• _Work item_:
Of the entries below, return only those lines from the line with "ATOM 175 O O" to the line with "ATOM 192 N N", exactly, both included.
(Beginning of Given data)
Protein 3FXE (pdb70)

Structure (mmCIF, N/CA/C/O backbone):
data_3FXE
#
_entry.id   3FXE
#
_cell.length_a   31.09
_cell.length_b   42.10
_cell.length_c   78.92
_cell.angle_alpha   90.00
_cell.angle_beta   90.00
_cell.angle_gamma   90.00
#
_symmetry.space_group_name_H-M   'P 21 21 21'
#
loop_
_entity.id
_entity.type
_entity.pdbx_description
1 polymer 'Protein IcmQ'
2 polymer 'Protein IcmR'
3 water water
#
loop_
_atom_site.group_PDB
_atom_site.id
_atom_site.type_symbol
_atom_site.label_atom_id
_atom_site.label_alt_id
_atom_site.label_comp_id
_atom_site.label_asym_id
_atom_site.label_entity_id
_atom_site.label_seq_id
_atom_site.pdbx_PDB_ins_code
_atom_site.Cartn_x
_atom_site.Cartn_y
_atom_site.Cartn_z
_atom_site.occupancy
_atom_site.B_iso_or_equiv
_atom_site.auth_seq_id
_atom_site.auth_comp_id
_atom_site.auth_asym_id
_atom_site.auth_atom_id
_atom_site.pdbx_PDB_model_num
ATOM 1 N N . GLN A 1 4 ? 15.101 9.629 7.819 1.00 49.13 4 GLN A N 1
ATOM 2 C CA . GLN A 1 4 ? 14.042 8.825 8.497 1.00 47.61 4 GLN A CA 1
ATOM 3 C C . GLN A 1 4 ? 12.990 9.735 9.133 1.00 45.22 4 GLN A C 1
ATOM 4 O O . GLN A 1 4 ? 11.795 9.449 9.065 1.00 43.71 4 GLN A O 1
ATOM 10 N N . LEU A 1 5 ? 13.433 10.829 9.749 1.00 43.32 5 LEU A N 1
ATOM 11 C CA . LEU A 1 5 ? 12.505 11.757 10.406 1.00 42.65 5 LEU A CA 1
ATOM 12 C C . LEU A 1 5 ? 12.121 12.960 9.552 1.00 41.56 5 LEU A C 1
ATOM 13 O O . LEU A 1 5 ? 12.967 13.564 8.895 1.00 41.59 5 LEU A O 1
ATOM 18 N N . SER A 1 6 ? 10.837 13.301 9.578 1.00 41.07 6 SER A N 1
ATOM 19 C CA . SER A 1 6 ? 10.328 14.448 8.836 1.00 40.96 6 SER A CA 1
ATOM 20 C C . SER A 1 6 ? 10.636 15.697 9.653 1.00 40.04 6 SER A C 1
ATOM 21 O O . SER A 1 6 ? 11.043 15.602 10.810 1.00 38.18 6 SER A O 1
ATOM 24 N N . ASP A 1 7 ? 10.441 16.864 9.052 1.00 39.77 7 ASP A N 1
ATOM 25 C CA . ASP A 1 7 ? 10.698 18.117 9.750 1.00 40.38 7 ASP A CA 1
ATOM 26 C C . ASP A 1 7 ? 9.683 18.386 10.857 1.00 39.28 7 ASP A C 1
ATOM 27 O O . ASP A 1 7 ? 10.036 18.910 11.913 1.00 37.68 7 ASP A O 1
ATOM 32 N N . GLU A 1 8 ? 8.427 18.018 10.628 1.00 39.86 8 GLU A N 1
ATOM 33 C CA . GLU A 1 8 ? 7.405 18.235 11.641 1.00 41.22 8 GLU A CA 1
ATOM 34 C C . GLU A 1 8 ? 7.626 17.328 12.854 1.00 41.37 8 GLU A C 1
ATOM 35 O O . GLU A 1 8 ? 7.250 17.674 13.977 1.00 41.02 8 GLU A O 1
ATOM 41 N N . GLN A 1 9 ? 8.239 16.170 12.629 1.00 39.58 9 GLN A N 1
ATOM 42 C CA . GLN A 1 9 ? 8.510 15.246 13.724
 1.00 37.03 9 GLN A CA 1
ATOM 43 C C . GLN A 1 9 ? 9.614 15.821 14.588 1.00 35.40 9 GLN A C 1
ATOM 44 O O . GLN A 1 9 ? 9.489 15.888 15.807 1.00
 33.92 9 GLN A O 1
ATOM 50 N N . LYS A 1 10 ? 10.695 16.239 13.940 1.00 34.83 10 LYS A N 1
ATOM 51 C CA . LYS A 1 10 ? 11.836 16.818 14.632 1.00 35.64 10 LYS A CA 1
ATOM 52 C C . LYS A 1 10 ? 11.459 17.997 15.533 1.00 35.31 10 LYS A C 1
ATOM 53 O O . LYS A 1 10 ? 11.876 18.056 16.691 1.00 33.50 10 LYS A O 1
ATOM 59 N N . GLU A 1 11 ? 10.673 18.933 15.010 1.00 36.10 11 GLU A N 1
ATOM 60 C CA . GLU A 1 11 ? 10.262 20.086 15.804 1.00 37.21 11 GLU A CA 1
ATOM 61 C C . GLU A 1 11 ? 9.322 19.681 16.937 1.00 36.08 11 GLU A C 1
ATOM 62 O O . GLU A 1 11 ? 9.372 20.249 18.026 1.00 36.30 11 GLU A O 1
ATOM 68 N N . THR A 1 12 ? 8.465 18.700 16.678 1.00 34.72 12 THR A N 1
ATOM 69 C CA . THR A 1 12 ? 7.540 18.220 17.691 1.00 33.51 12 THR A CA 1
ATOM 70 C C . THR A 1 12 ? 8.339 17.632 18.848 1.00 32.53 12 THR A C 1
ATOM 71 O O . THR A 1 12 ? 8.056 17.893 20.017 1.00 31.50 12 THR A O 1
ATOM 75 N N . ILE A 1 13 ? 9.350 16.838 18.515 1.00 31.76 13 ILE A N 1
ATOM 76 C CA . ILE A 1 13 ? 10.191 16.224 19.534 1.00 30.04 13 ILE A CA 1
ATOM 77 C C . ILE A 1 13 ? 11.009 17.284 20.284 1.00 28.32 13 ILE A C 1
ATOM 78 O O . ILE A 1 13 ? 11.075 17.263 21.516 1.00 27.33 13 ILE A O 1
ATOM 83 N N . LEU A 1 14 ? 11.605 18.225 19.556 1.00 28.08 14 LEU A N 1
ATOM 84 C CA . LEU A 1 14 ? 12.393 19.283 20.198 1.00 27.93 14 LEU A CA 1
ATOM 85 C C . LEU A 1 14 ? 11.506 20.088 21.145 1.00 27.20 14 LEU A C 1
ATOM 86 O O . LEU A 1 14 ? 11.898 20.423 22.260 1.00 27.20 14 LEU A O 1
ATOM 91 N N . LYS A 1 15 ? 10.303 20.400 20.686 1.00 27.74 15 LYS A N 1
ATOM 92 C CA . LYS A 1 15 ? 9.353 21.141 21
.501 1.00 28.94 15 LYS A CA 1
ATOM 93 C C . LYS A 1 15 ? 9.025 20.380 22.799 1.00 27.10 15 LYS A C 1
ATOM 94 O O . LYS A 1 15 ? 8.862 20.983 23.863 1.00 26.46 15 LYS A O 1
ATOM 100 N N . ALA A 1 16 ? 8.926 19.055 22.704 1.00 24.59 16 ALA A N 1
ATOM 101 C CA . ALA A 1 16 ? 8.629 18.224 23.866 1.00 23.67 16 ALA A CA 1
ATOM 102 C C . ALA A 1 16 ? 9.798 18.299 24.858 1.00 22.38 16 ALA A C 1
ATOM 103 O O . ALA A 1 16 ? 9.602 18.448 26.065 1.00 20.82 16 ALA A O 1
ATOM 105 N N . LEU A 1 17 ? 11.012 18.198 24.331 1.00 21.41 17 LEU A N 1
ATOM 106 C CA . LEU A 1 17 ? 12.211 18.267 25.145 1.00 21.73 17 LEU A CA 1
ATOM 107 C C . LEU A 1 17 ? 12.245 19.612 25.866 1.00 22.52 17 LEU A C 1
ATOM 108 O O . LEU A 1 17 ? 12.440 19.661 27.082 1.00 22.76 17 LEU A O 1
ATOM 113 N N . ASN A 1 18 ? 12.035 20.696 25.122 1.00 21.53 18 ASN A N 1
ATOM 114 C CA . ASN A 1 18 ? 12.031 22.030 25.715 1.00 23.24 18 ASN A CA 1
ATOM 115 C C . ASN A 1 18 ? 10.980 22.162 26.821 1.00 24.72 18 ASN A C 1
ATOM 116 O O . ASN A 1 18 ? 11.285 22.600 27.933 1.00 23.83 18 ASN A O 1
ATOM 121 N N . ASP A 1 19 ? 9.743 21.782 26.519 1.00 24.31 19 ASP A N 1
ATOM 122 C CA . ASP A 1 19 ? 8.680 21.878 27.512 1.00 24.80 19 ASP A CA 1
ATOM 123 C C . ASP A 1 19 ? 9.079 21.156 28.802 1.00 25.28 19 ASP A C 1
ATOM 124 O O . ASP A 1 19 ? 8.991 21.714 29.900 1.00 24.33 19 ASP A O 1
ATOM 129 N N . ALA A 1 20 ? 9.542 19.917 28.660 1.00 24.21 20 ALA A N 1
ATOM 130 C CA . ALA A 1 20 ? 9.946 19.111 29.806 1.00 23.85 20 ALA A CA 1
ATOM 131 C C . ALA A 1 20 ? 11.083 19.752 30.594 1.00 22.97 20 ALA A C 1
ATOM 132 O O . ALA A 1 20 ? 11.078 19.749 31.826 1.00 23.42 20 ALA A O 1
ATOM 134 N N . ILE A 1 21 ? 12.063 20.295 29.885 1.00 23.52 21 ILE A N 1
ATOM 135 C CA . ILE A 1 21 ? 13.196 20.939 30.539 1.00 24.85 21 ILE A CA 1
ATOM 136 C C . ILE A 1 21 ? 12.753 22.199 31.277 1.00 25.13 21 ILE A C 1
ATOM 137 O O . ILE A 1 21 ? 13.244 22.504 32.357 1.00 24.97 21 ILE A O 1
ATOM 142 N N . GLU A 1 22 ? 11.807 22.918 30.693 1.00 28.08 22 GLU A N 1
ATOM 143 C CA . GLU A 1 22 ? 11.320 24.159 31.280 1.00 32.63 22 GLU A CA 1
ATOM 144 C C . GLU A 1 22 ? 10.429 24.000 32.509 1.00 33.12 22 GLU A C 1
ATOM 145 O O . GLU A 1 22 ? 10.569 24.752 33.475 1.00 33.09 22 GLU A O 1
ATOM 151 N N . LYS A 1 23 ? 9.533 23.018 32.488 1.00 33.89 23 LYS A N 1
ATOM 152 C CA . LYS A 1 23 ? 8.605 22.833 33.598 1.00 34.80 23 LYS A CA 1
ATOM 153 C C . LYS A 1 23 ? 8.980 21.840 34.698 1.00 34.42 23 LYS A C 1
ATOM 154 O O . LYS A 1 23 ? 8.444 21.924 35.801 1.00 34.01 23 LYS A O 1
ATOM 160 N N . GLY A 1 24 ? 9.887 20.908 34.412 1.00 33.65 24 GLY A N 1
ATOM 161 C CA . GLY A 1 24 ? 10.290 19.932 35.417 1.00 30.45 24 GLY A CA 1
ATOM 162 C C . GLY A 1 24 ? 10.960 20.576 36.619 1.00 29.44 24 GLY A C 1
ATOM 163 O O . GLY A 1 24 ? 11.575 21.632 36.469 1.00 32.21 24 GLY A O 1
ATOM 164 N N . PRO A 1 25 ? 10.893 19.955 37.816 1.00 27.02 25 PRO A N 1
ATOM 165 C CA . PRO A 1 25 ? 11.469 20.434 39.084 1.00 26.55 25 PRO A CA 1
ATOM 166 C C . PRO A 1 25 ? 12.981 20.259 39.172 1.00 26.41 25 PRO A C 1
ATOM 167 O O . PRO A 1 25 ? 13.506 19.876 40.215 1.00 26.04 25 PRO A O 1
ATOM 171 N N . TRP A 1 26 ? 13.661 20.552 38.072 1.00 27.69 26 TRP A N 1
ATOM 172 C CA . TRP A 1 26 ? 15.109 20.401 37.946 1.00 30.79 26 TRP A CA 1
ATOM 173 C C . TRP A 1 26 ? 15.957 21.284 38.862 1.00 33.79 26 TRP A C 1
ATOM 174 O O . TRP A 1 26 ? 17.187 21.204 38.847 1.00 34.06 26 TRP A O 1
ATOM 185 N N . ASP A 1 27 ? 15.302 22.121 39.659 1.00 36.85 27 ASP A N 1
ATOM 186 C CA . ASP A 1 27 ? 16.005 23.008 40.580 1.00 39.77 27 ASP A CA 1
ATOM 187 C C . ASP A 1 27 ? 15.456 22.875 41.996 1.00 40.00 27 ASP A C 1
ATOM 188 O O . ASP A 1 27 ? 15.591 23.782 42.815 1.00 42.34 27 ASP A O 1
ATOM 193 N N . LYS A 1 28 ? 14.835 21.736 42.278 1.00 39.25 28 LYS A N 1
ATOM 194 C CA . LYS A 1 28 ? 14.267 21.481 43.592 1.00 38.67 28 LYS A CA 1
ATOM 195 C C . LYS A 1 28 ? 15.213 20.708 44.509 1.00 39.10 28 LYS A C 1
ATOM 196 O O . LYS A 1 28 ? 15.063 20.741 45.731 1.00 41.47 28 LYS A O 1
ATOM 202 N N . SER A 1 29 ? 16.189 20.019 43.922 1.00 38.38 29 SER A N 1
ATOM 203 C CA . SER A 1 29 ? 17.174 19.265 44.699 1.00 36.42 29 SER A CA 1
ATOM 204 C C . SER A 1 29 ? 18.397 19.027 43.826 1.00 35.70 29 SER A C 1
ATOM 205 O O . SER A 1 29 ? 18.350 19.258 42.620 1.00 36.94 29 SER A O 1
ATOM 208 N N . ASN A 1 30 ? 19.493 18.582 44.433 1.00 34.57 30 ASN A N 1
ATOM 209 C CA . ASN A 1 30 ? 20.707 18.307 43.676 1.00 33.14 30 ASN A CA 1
(End of Given data)
(Beginning of Given data)
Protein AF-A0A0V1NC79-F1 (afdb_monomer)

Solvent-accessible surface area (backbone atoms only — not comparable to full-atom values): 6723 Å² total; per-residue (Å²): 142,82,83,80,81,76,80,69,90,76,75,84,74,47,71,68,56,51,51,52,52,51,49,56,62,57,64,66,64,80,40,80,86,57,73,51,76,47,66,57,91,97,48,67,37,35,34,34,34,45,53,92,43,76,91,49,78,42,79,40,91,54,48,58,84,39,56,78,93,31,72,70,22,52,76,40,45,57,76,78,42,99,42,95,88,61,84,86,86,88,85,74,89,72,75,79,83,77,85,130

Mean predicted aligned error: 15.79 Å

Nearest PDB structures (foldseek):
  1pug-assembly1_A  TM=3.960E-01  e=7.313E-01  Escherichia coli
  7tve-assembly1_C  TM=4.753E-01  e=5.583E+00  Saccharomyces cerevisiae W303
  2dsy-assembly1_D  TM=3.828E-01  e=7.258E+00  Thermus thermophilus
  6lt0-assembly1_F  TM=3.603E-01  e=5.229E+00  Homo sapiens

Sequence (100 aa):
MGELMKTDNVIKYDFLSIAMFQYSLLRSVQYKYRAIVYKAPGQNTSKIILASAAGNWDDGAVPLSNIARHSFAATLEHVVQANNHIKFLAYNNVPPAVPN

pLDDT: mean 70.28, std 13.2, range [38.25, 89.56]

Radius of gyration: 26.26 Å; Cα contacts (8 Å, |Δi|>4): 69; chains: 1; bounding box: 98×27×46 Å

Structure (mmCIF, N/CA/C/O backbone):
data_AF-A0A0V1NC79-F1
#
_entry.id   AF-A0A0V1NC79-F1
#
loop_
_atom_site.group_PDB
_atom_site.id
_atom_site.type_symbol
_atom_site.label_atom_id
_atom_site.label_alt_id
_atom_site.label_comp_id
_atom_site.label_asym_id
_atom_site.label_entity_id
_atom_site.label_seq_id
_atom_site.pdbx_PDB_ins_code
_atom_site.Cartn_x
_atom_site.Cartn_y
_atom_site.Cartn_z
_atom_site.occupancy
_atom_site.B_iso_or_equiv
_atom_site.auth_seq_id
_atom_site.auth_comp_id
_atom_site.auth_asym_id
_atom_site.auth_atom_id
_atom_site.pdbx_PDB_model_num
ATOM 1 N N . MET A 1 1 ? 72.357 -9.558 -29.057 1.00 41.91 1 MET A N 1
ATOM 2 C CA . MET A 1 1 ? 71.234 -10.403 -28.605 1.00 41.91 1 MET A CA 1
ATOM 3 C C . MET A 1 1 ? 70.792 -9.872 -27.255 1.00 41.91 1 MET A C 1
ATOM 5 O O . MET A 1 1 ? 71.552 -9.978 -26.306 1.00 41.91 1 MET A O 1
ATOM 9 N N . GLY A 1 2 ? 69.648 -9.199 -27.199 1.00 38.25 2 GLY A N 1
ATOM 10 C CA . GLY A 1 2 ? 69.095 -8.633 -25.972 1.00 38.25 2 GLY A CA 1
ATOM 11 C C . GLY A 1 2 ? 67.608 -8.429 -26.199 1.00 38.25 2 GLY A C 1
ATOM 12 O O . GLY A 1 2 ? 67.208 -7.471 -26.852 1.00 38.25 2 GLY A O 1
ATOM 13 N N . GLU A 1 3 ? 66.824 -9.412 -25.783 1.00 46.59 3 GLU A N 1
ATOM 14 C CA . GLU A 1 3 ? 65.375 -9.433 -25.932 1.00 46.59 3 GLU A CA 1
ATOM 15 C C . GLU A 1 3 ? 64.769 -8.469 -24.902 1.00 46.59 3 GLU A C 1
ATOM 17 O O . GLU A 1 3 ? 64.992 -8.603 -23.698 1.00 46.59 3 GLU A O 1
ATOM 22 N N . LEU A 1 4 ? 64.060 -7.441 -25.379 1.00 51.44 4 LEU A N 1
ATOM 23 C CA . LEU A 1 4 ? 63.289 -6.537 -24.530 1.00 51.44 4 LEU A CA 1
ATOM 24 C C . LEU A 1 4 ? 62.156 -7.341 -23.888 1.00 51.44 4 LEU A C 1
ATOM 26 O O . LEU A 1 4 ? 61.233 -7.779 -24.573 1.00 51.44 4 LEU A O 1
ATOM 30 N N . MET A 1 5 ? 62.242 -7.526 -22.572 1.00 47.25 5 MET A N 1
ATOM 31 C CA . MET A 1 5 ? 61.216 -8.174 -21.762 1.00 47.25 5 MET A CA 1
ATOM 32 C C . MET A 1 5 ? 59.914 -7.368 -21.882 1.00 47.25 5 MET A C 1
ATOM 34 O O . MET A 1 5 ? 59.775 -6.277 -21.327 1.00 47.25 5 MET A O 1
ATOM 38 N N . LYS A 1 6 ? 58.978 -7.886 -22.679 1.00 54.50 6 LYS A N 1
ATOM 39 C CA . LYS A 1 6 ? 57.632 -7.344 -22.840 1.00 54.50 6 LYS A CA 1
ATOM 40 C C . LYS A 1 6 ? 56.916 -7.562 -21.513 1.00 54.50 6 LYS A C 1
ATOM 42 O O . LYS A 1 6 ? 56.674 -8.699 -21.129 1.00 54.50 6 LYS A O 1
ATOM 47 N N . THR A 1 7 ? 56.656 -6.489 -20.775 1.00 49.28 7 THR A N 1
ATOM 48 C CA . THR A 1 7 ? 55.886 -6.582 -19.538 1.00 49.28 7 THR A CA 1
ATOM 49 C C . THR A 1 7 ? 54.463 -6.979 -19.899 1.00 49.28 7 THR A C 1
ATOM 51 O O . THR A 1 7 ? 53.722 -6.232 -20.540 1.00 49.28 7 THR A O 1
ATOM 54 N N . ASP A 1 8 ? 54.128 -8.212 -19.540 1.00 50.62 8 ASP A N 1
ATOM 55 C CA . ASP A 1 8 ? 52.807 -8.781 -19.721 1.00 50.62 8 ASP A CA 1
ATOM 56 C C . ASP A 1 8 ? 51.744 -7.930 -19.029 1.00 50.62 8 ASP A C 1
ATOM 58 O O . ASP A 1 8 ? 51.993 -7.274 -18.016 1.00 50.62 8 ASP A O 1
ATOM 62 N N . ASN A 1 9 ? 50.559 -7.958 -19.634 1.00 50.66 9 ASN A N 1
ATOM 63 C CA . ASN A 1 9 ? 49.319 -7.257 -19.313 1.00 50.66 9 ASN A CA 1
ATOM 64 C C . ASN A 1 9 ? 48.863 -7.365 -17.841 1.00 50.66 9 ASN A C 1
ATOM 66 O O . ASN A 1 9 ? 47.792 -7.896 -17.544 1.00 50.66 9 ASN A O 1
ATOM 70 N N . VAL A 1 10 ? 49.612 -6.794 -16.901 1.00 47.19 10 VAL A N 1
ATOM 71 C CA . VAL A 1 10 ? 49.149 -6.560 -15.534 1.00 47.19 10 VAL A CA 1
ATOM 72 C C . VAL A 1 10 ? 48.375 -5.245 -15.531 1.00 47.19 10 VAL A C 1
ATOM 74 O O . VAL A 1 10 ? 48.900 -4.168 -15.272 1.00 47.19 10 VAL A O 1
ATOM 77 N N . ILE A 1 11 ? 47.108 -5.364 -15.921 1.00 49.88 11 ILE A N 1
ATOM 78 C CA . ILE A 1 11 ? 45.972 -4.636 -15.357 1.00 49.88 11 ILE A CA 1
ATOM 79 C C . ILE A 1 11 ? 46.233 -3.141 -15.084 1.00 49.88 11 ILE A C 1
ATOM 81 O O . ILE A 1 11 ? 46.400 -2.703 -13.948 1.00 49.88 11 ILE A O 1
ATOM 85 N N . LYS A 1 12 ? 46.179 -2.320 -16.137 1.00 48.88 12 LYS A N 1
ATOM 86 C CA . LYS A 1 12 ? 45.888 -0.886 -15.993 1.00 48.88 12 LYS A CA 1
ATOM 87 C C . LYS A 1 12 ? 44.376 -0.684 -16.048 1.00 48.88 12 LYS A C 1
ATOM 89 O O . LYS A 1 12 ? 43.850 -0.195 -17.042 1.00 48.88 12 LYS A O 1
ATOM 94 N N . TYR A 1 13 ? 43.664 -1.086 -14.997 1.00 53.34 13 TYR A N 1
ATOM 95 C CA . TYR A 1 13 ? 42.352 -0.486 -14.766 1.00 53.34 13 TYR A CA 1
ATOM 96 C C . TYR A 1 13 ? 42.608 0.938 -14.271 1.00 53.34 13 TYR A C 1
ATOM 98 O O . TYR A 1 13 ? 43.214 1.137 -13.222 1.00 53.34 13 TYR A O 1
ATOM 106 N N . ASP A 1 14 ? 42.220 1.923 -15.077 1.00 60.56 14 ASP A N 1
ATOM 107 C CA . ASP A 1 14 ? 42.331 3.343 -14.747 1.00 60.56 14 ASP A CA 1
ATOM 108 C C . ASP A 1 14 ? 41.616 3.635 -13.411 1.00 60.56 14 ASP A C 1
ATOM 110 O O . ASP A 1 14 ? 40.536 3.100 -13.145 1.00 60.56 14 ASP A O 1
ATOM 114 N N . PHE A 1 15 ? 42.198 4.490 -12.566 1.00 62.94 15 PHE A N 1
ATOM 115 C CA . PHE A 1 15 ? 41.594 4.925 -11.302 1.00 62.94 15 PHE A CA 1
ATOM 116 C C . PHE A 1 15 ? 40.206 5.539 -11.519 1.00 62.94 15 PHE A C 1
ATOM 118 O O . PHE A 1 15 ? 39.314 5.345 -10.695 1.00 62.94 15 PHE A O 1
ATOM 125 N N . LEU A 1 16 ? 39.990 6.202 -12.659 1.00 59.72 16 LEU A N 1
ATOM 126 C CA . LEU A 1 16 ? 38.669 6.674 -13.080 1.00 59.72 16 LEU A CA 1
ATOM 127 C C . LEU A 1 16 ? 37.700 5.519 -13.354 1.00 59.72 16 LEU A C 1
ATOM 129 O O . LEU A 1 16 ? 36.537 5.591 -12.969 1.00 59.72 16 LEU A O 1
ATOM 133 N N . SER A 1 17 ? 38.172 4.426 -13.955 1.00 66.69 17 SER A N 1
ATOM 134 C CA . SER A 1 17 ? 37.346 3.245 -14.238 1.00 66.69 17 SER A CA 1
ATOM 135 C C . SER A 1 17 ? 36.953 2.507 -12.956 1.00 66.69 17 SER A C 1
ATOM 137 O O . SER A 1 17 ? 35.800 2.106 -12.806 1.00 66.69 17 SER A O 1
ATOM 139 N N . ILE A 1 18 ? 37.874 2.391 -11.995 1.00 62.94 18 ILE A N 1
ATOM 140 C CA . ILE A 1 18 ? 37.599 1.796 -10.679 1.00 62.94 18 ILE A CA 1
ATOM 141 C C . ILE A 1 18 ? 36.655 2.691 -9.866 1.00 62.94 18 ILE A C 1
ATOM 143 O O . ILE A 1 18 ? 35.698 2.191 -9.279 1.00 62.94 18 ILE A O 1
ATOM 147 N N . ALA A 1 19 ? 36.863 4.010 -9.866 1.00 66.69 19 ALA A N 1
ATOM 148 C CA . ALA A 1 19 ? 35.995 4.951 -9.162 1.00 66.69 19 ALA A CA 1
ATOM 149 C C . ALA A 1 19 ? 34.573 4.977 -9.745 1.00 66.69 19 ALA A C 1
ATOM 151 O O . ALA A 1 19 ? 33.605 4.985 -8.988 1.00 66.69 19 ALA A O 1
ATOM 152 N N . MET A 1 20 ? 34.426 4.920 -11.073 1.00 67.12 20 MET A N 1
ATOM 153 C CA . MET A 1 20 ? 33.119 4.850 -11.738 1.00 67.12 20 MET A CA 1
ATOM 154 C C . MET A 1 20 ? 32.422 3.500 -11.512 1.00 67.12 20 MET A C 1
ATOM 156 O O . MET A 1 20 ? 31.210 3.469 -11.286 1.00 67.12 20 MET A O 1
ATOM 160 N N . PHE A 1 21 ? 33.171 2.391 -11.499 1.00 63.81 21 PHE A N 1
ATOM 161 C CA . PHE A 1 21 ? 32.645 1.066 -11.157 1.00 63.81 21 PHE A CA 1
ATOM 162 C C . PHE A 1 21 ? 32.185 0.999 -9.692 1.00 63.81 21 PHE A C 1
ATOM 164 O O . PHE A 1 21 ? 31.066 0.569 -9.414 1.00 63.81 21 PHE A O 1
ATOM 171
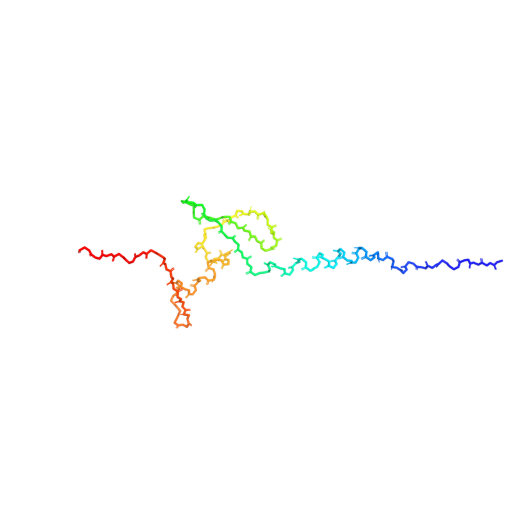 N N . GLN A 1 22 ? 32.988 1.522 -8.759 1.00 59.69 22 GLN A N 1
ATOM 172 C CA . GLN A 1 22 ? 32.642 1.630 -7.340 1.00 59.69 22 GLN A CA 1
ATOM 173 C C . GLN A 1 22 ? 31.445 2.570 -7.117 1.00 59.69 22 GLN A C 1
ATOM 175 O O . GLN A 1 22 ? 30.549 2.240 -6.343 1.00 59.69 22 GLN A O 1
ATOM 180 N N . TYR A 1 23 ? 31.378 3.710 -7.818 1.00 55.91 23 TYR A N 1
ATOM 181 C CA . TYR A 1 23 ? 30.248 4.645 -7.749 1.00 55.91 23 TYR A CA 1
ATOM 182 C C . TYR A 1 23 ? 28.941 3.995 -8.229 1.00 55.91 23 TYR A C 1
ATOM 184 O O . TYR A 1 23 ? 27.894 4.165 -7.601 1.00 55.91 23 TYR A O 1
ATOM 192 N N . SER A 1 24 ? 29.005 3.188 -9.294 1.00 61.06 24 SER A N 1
(End of Given data)
• _Solution for this problem_:
ATOM 175 O O . GLN A 1 22 ? 30.549 2.240 -6.343 1.00 59.69 22 GLN A O 1
ATOM 180 N N . TYR A 1 23 ? 31.378 3.710 -7.818 1.00 55.91 23 TYR A N 1
ATOM 181 C CA . TYR A 1 23 ? 30.248 4.645 -7.749 1.00 55.91 23 TYR A CA 1
ATOM 182 C C . TYR A 1 23 ? 28.941 3.995 -8.229 1.00 55.91 23 TYR A C 1
ATOM 184 O O . TYR A 1 23 ? 27.894 4.165 -7.601 1.00 55.91 23 TYR A O 1
ATOM 192 N N . SER A 1 24 ? 29.005 3.188 -9.294 1.00 61.06 24 SER A N 1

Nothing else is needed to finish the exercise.